Porém, não se pode ignorar que a complexidade da internet e dos diversos atores que por meio dela atuam faz com que cada vez mais seja exigida uma participação ativa do Estado para a garantia e manutenção da Internet como espaço de livre exercício dos direitos.
Exemplos como os escândalos da Cambridge Analytica e o crescimento das redes de desinformação e do compartilhamento em massa de notícias e informações falsas demonstram como o Direito Eleitoral é uma das áreas que exige maior atenção e cuidado no ambiente virtual, até por serem as eleições um dos principais alvos de atores mal-intencionados.
A pandemia do COVID-19 faz com que as campanhas em preparação para as eleições de 2020 e 2022 sejam as mais digitais da história. Com isso, podemos prever também um grande crescimento dos crimes eleitorais na internet, sejam estes praticados por atores mal-intencionados ou até mesmo por candidatos, cabos eleitorais e até eleitores que não tem consciência de como o ambiente de campanha eleitoral está transposto para o meio digital e das consequências de suas ações online.

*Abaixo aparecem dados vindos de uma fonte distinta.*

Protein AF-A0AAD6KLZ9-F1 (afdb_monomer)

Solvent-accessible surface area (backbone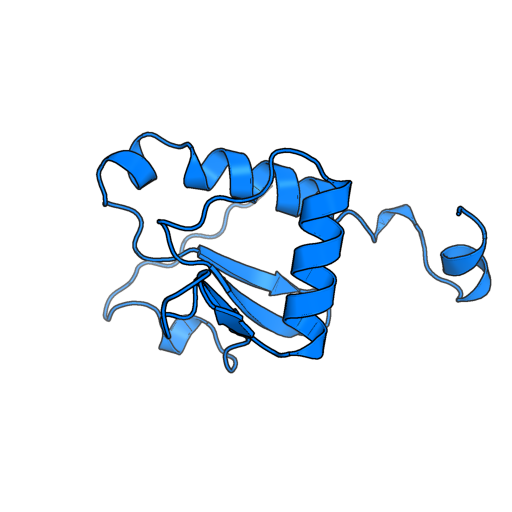 atoms only — not comparable to full-atom values): 6991 Å² total; per-residue (Å²): 130,77,62,64,40,57,73,66,79,39,68,66,85,78,68,55,66,63,58,58,52,51,51,52,51,55,53,53,70,27,69,53,35,73,71,63,73,45,79,63,47,77,50,73,45,92,88,67,54,31,32,43,37,43,55,86,53,83,76,61,95,42,69,72,57,38,52,52,50,52,51,46,31,71,74,63,40,41,36,61,45,90,97,44,93,52,68,39,34,35,58,50,74,84,63,72,72,81,77,51,63,88,91,65,84,86,84,78,89,73,135

Nearest PDB structures (foldseek):
  3oii-assembly1_A  TM=9.904E-01  e=4.997E-10  Saccharomyces cerevisiae
  3oin-assembly1_A  TM=9.800E-01  e=6.495E-10  Saccharomyces cerevisiae
  5jpq-assembly1_e  TM=9.830E-01  e=4.345E-09  Thermochaetoides thermophila
  5wyk-assembly1_E2  TM=9.460E-01  e=1.736E-09  Saccharomyces cerevisiae S288C
  7mq9-assembly1_SK  TM=9.625E-01  e=2.409E-09  Homo sapiens

Structure (mmCIF, N/CA/C/O backbone):
data_AF-A0AAD6KLZ9-F1
#
_entry.id   AF-A0AAD6KLZ9-F1
#
loop_
_atom_site.group_PDB
_atom_site.id
_atom_site.type_symbol
_atom_site.label_atom_id
_atom_site.label_alt_id
_atom_site.label_comp_id
_atom_site.label_asym_id
_atom_site.label_entity_id
_atom_site.label_seq_id
_atom_site.pdbx_PDB_ins_code
_atom_site.Cartn_x
_atom_site.Cartn_y
_atom_site.Cartn_z
_atom_site.occupancy
_atom_site.B_iso_or_equiv
_atom_site.auth_seq_id
_atom_site.auth_comp_id
_atom_site.auth_asym_id
_atom_site.auth_atom_id
_atom_site.pdbx_PDB_model_num
ATOM 1 N N . MET A 1 1 ? 18.236 2.806 -16.369 1.00 51.72 1 MET A N 1
ATOM 2 C CA . MET A 1 1 ? 17.756 1.651 -15.571 1.00 51.72 1 MET A CA 1
ATOM 3 C C . MET A 1 1 ? 17.288 0.402 -16.365 1.00 51.72 1 MET A C 1
ATOM 5 O O . MET A 1 1 ? 16.857 -0.527 -15.694 1.00 51.72 1 MET A O 1
ATOM 9 N N . PRO A 1 2 ? 17.381 0.249 -17.711 1.00 55.34 2 PRO A N 1
ATOM 10 C CA . PRO A 1 2 ? 16.870 -0.977 -18.361 1.00 55.34 2 PRO A CA 1
ATOM 11 C C . PRO A 1 2 ? 17.794 -2.212 -18.243 1.00 55.34 2 PRO A C 1
ATOM 13 O O . PRO A 1 2 ? 17.347 -3.335 -18.461 1.00 55.34 2 PRO A O 1
ATOM 16 N N . ASN A 1 3 ? 19.063 -2.044 -17.849 1.00 66.06 3 ASN A N 1
ATOM 17 C CA . ASN A 1 3 ? 20.054 -3.132 -17.887 1.00 66.06 3 ASN A CA 1
ATOM 18 C C . ASN A 1 3 ? 20.029 -4.111 -16.705 1.00 66.06 3 ASN A C 1
ATOM 20 O O . ASN A 1 3 ? 20.570 -5.202 -16.838 1.00 66.06 3 ASN A O 1
ATOM 24 N N . PHE A 1 4 ? 19.431 -3.781 -15.556 1.00 82.56 4 PHE A N 1
A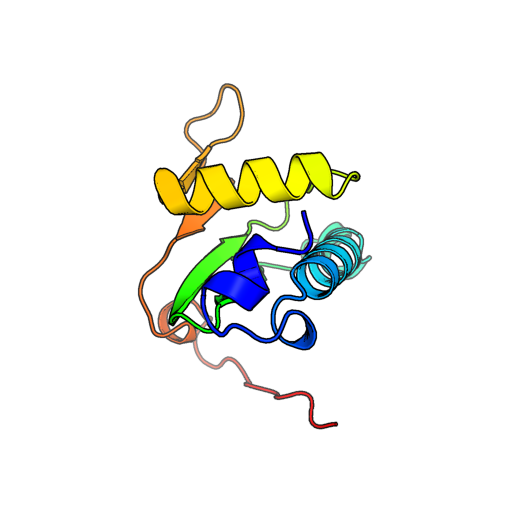TOM 25 C CA . PHE A 1 4 ? 19.496 -4.670 -14.385 1.00 82.56 4 PHE A CA 1
ATOM 26 C C . PHE A 1 4 ? 18.634 -5.930 -14.545 1.00 82.56 4 PHE A C 1
ATOM 28 O O . PHE A 1 4 ? 19.077 -7.026 -14.212 1.00 82.56 4 PHE A O 1
ATOM 35 N N . LEU A 1 5 ? 17.408 -5.790 -15.059 1.00 82.25 5 LEU A N 1
ATOM 36 C CA . LEU A 1 5 ? 16.490 -6.923 -15.220 1.00 82.25 5 LEU A CA 1
ATOM 37 C C . LEU A 1 5 ? 16.984 -7.873 -16.311 1.00 82.25 5 LEU A C 1
ATOM 39 O O . LEU A 1 5 ? 17.098 -9.071 -16.069 1.00 82.25 5 LEU A O 1
ATOM 43 N N . ARG A 1 6 ? 17.403 -7.321 -17.456 1.00 78.06 6 ARG A N 1
ATOM 44 C CA . ARG A 1 6 ? 17.979 -8.106 -18.555 1.00 78.06 6 ARG A CA 1
ATOM 45 C C . ARG A 1 6 ? 19.245 -8.859 -18.135 1.00 78.06 6 ARG A C 1
ATOM 47 O O . ARG A 1 6 ? 19.368 -10.033 -18.447 1.00 78.06 6 ARG A O 1
ATOM 54 N N . ARG A 1 7 ? 20.132 -8.232 -17.350 1.00 83.94 7 ARG A N 1
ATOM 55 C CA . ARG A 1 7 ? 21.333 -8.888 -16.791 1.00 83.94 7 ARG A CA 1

Tendo isto em vista, separamos alguns dos principais Crimes Eleitorais que podem ser recorrentes ou relevantes no contexto das campanhas na Internet.

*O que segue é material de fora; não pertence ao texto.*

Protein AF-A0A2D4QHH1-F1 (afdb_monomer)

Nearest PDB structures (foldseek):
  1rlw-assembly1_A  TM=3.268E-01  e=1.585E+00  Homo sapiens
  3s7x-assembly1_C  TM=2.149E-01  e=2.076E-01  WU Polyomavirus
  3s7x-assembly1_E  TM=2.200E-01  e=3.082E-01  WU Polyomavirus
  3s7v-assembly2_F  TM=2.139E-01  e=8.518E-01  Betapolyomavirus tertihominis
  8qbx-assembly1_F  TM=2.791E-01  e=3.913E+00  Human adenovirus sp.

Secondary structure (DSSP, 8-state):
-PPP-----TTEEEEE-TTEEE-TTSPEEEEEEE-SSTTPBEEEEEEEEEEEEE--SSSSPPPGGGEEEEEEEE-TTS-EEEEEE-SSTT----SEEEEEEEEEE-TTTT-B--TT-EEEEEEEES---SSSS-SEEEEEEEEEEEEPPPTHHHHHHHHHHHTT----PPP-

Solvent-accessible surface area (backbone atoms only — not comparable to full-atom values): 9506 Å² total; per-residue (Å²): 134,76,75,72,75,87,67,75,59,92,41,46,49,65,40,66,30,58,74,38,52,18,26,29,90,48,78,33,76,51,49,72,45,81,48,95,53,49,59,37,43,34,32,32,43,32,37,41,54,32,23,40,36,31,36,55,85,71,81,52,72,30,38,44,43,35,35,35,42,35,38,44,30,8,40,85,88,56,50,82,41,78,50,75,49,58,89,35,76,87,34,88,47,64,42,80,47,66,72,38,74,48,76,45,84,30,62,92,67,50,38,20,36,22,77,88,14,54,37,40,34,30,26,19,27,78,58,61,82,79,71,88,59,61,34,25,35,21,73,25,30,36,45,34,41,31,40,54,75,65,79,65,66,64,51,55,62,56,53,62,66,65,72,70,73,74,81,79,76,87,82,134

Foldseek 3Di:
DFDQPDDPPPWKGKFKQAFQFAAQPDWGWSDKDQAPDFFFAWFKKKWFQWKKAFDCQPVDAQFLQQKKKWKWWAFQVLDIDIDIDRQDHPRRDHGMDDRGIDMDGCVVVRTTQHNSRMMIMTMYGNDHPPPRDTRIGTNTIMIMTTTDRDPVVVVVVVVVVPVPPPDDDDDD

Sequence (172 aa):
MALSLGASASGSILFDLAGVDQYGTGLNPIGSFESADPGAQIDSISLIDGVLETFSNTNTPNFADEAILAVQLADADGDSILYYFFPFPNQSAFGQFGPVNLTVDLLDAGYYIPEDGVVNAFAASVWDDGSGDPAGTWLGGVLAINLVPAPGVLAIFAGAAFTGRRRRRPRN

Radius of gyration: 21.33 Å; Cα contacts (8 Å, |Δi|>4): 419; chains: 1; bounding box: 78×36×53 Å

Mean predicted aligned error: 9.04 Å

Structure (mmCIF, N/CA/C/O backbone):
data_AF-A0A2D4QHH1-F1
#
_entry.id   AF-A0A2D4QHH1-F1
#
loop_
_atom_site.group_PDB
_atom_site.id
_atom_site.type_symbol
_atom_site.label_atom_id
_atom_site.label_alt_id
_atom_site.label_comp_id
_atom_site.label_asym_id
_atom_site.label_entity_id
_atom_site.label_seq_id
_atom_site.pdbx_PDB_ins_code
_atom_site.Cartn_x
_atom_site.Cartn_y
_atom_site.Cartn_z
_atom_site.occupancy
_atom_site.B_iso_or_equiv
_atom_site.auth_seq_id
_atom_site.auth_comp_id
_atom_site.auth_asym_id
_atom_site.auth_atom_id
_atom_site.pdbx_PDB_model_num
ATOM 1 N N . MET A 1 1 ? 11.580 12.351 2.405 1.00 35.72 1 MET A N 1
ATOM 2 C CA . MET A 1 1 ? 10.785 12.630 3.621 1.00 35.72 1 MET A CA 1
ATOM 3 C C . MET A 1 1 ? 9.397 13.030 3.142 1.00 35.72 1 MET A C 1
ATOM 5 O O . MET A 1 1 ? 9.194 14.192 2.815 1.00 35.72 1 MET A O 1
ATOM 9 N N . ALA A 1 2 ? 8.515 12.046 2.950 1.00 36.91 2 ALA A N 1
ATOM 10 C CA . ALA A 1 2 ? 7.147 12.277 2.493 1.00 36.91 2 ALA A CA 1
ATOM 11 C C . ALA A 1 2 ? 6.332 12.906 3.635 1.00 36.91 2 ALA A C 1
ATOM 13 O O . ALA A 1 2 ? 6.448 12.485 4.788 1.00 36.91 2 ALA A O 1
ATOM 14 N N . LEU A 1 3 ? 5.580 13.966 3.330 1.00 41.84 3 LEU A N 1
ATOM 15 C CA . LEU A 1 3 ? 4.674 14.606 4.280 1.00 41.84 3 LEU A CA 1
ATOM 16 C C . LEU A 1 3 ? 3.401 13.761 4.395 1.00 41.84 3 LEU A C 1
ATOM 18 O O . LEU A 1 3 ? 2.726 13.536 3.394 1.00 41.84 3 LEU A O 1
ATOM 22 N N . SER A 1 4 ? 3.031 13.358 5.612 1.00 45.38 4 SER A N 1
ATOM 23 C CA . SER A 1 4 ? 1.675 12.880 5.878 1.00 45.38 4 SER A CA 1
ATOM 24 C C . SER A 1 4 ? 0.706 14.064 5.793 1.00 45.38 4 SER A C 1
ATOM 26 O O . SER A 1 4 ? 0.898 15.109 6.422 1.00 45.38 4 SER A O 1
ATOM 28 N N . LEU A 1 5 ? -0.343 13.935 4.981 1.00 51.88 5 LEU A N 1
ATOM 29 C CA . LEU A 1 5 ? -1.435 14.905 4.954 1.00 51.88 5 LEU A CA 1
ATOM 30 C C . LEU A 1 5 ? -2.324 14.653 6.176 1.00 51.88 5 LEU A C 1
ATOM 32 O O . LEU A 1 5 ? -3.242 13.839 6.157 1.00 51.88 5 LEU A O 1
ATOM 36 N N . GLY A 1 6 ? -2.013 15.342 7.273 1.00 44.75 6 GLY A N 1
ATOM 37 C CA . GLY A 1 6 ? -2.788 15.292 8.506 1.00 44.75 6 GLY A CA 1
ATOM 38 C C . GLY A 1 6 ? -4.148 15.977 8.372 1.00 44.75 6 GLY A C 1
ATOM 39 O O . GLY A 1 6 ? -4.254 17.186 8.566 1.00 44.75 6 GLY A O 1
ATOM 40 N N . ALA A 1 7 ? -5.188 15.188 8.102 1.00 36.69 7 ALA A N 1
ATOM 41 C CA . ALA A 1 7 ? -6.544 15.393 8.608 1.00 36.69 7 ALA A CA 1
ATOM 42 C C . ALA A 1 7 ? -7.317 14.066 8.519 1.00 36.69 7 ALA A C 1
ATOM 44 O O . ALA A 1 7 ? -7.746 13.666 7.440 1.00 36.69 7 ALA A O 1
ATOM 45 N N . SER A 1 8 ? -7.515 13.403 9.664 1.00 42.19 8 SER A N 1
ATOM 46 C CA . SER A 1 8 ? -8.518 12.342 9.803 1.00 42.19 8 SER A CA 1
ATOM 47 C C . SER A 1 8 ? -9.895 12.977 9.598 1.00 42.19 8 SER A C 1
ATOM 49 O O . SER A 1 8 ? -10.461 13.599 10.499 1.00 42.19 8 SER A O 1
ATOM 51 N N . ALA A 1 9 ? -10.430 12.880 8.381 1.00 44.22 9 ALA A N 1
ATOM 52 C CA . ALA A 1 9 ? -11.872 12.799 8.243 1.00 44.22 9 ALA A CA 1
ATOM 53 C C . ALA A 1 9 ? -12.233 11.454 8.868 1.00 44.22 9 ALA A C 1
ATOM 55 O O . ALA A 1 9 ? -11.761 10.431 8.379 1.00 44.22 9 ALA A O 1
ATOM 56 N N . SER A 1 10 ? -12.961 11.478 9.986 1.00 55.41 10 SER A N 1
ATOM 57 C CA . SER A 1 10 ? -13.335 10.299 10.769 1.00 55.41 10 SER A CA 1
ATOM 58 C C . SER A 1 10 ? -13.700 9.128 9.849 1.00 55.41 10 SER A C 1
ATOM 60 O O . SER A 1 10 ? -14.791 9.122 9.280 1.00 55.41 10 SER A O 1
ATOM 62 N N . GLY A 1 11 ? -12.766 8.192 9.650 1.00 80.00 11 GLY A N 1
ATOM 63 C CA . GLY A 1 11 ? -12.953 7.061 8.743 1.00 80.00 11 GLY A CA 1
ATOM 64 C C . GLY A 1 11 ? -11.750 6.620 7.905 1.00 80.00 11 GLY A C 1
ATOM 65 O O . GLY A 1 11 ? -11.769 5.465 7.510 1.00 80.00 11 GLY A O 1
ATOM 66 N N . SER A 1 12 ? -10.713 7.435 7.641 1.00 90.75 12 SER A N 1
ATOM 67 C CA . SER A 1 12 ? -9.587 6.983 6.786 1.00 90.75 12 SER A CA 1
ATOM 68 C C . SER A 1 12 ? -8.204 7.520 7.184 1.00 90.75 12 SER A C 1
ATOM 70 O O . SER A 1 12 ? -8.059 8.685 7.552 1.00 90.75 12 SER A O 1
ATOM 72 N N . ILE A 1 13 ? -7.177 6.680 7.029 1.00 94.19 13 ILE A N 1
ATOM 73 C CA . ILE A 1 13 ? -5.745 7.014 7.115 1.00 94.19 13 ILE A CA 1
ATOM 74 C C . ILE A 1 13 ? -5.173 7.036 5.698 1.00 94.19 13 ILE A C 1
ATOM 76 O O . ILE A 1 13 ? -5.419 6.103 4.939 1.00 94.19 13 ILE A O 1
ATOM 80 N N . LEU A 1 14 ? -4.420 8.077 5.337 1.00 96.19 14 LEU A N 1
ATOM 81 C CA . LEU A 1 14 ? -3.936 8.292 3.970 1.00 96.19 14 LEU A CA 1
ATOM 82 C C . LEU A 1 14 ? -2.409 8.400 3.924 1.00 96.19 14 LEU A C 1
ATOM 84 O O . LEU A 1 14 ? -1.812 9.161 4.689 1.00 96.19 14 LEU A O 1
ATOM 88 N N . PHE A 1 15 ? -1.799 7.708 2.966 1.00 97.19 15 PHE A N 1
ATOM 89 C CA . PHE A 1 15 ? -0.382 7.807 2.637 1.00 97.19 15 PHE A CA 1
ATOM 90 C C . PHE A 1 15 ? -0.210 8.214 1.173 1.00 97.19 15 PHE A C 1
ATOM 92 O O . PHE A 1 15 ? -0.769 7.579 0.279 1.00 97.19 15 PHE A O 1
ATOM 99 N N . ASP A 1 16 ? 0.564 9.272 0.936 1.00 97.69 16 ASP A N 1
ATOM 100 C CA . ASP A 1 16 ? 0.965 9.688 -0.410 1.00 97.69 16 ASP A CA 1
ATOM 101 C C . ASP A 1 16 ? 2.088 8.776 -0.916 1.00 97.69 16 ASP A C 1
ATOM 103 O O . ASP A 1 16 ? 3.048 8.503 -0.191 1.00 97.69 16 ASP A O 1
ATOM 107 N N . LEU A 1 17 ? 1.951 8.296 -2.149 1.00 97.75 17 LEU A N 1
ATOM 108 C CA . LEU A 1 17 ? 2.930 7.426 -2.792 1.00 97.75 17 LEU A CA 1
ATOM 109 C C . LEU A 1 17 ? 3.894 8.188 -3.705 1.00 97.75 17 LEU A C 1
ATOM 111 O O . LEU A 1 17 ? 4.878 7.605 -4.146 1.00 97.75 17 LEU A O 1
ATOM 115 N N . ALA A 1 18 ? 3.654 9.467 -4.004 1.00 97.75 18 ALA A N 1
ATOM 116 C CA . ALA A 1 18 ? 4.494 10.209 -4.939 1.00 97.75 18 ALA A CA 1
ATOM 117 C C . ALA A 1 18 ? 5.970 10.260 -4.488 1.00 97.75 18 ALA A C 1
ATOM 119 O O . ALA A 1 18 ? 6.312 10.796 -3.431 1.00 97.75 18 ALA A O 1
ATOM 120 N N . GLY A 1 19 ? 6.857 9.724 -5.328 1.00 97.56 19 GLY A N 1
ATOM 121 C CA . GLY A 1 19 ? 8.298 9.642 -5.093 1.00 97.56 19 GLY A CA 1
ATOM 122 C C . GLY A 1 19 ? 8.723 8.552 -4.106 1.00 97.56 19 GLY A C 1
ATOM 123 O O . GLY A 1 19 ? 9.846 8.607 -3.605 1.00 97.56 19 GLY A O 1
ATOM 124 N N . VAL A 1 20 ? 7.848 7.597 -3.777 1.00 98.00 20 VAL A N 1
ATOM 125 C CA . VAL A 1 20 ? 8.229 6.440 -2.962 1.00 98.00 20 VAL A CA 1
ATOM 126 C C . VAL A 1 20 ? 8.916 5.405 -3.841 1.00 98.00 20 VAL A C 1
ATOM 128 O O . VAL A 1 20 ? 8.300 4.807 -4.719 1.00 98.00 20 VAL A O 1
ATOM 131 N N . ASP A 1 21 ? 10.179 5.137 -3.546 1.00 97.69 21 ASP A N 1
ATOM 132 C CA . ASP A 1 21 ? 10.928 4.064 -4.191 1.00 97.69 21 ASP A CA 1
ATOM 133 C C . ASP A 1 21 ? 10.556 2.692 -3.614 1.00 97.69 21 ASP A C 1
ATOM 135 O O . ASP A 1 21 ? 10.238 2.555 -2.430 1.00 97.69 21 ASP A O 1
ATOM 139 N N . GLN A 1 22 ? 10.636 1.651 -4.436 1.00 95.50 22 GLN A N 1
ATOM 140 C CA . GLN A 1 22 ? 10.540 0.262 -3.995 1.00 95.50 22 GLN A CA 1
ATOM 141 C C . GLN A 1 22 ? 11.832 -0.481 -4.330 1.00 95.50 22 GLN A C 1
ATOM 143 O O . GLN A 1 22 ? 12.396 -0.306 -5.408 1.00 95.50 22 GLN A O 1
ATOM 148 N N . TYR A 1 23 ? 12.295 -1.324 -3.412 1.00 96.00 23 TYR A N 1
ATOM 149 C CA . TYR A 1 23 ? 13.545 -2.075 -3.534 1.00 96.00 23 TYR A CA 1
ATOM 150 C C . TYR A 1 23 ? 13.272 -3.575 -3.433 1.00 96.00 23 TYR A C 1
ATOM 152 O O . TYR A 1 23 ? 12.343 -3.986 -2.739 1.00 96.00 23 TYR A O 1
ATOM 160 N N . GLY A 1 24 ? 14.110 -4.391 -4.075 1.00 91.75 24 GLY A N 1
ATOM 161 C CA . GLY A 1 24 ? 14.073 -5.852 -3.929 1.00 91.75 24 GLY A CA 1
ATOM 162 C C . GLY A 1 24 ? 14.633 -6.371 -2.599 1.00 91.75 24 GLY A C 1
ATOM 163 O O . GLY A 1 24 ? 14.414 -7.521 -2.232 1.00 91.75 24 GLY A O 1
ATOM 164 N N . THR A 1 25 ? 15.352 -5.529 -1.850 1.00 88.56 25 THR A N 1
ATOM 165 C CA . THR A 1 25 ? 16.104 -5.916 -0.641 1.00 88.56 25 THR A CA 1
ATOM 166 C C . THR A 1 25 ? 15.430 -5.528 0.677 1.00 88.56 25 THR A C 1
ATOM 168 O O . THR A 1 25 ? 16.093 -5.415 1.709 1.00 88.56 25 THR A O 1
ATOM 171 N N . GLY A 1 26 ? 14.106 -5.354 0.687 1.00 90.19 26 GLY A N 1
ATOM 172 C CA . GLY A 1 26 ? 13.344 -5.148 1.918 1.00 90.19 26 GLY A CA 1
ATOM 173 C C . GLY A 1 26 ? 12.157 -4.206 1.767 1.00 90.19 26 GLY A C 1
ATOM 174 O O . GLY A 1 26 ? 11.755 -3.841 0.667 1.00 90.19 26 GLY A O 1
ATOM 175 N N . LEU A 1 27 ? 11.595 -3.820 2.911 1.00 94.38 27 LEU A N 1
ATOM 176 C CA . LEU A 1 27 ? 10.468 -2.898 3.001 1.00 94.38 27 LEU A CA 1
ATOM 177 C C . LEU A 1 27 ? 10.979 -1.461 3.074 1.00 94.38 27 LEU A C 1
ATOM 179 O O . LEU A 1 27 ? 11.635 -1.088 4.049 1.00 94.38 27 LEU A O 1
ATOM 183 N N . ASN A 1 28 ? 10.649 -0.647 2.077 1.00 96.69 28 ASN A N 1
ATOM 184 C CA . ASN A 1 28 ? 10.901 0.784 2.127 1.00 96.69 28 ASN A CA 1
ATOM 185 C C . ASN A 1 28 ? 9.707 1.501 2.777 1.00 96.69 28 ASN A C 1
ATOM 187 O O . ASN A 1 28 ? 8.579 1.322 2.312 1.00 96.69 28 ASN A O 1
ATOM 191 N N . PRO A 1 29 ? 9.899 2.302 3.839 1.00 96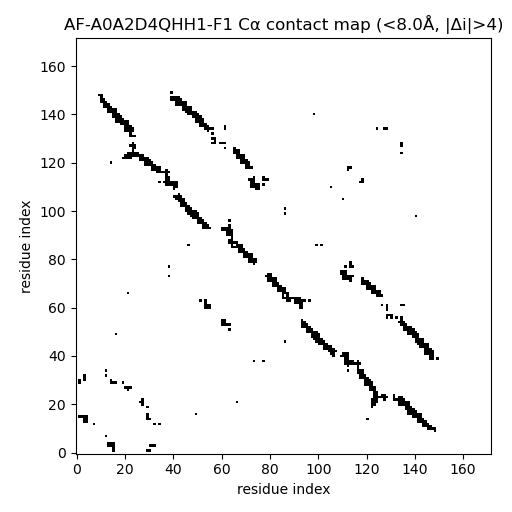.56 29 PRO A N 1
ATOM 192 C CA . PRO A 1 29 ? 8.798 3.029 4.459 1.00 96.56 29 PRO A CA 1
ATOM 193 C C . PRO A 1 29 ? 8.182 4.057 3.504 1.00 96.56 29 PRO A C 1
ATOM 195 O O . PRO A 1 29 ? 8.867 4.954 3.015 1.00 96.56 29 PRO A O 1
ATOM 198 N N . ILE A 1 30 ? 6.867 3.971 3.313 1.00 97.50 30 ILE A N 1
ATOM 199 C CA . ILE A 1 30 ? 6.061 5.052 2.730 1.00 97.50 30 ILE A CA 1
ATOM 200 C C . ILE A 1 30 ? 5.891 6.147 3.787 1.00 97.50 30 ILE A C 1
ATOM 202 O O . ILE A 1 30 ? 6.133 7.328 3.541 1.00 97.50 30 ILE A O 1
ATOM 206 N N . GLY A 1 31 ? 5.491 5.740 4.994 1.00 96.00 31 GLY A N 1
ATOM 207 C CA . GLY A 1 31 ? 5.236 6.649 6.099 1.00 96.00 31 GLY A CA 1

Crimes Eleitorais na Internet
→ Propaganda Eleitoral Antecipada
A propaganda eleitoral, seja ela online ou em qualquer outro meio, não é definida especificamente pelo Tribunal Superior Eleitoral (TSE) ou pela legislação eleitoral brasileira, mas é possível definir o que é e o que não é propaganda eleitoral a partir de seus limites.
Além dos limites do que não se pode fazer em uma campanha eleitoral, a partir de 2015 também temos em nossa legislação eleitoral alguns exemplos de ações que são permitidas e protegidas no âmbito da propaganda eleitoral antecipada.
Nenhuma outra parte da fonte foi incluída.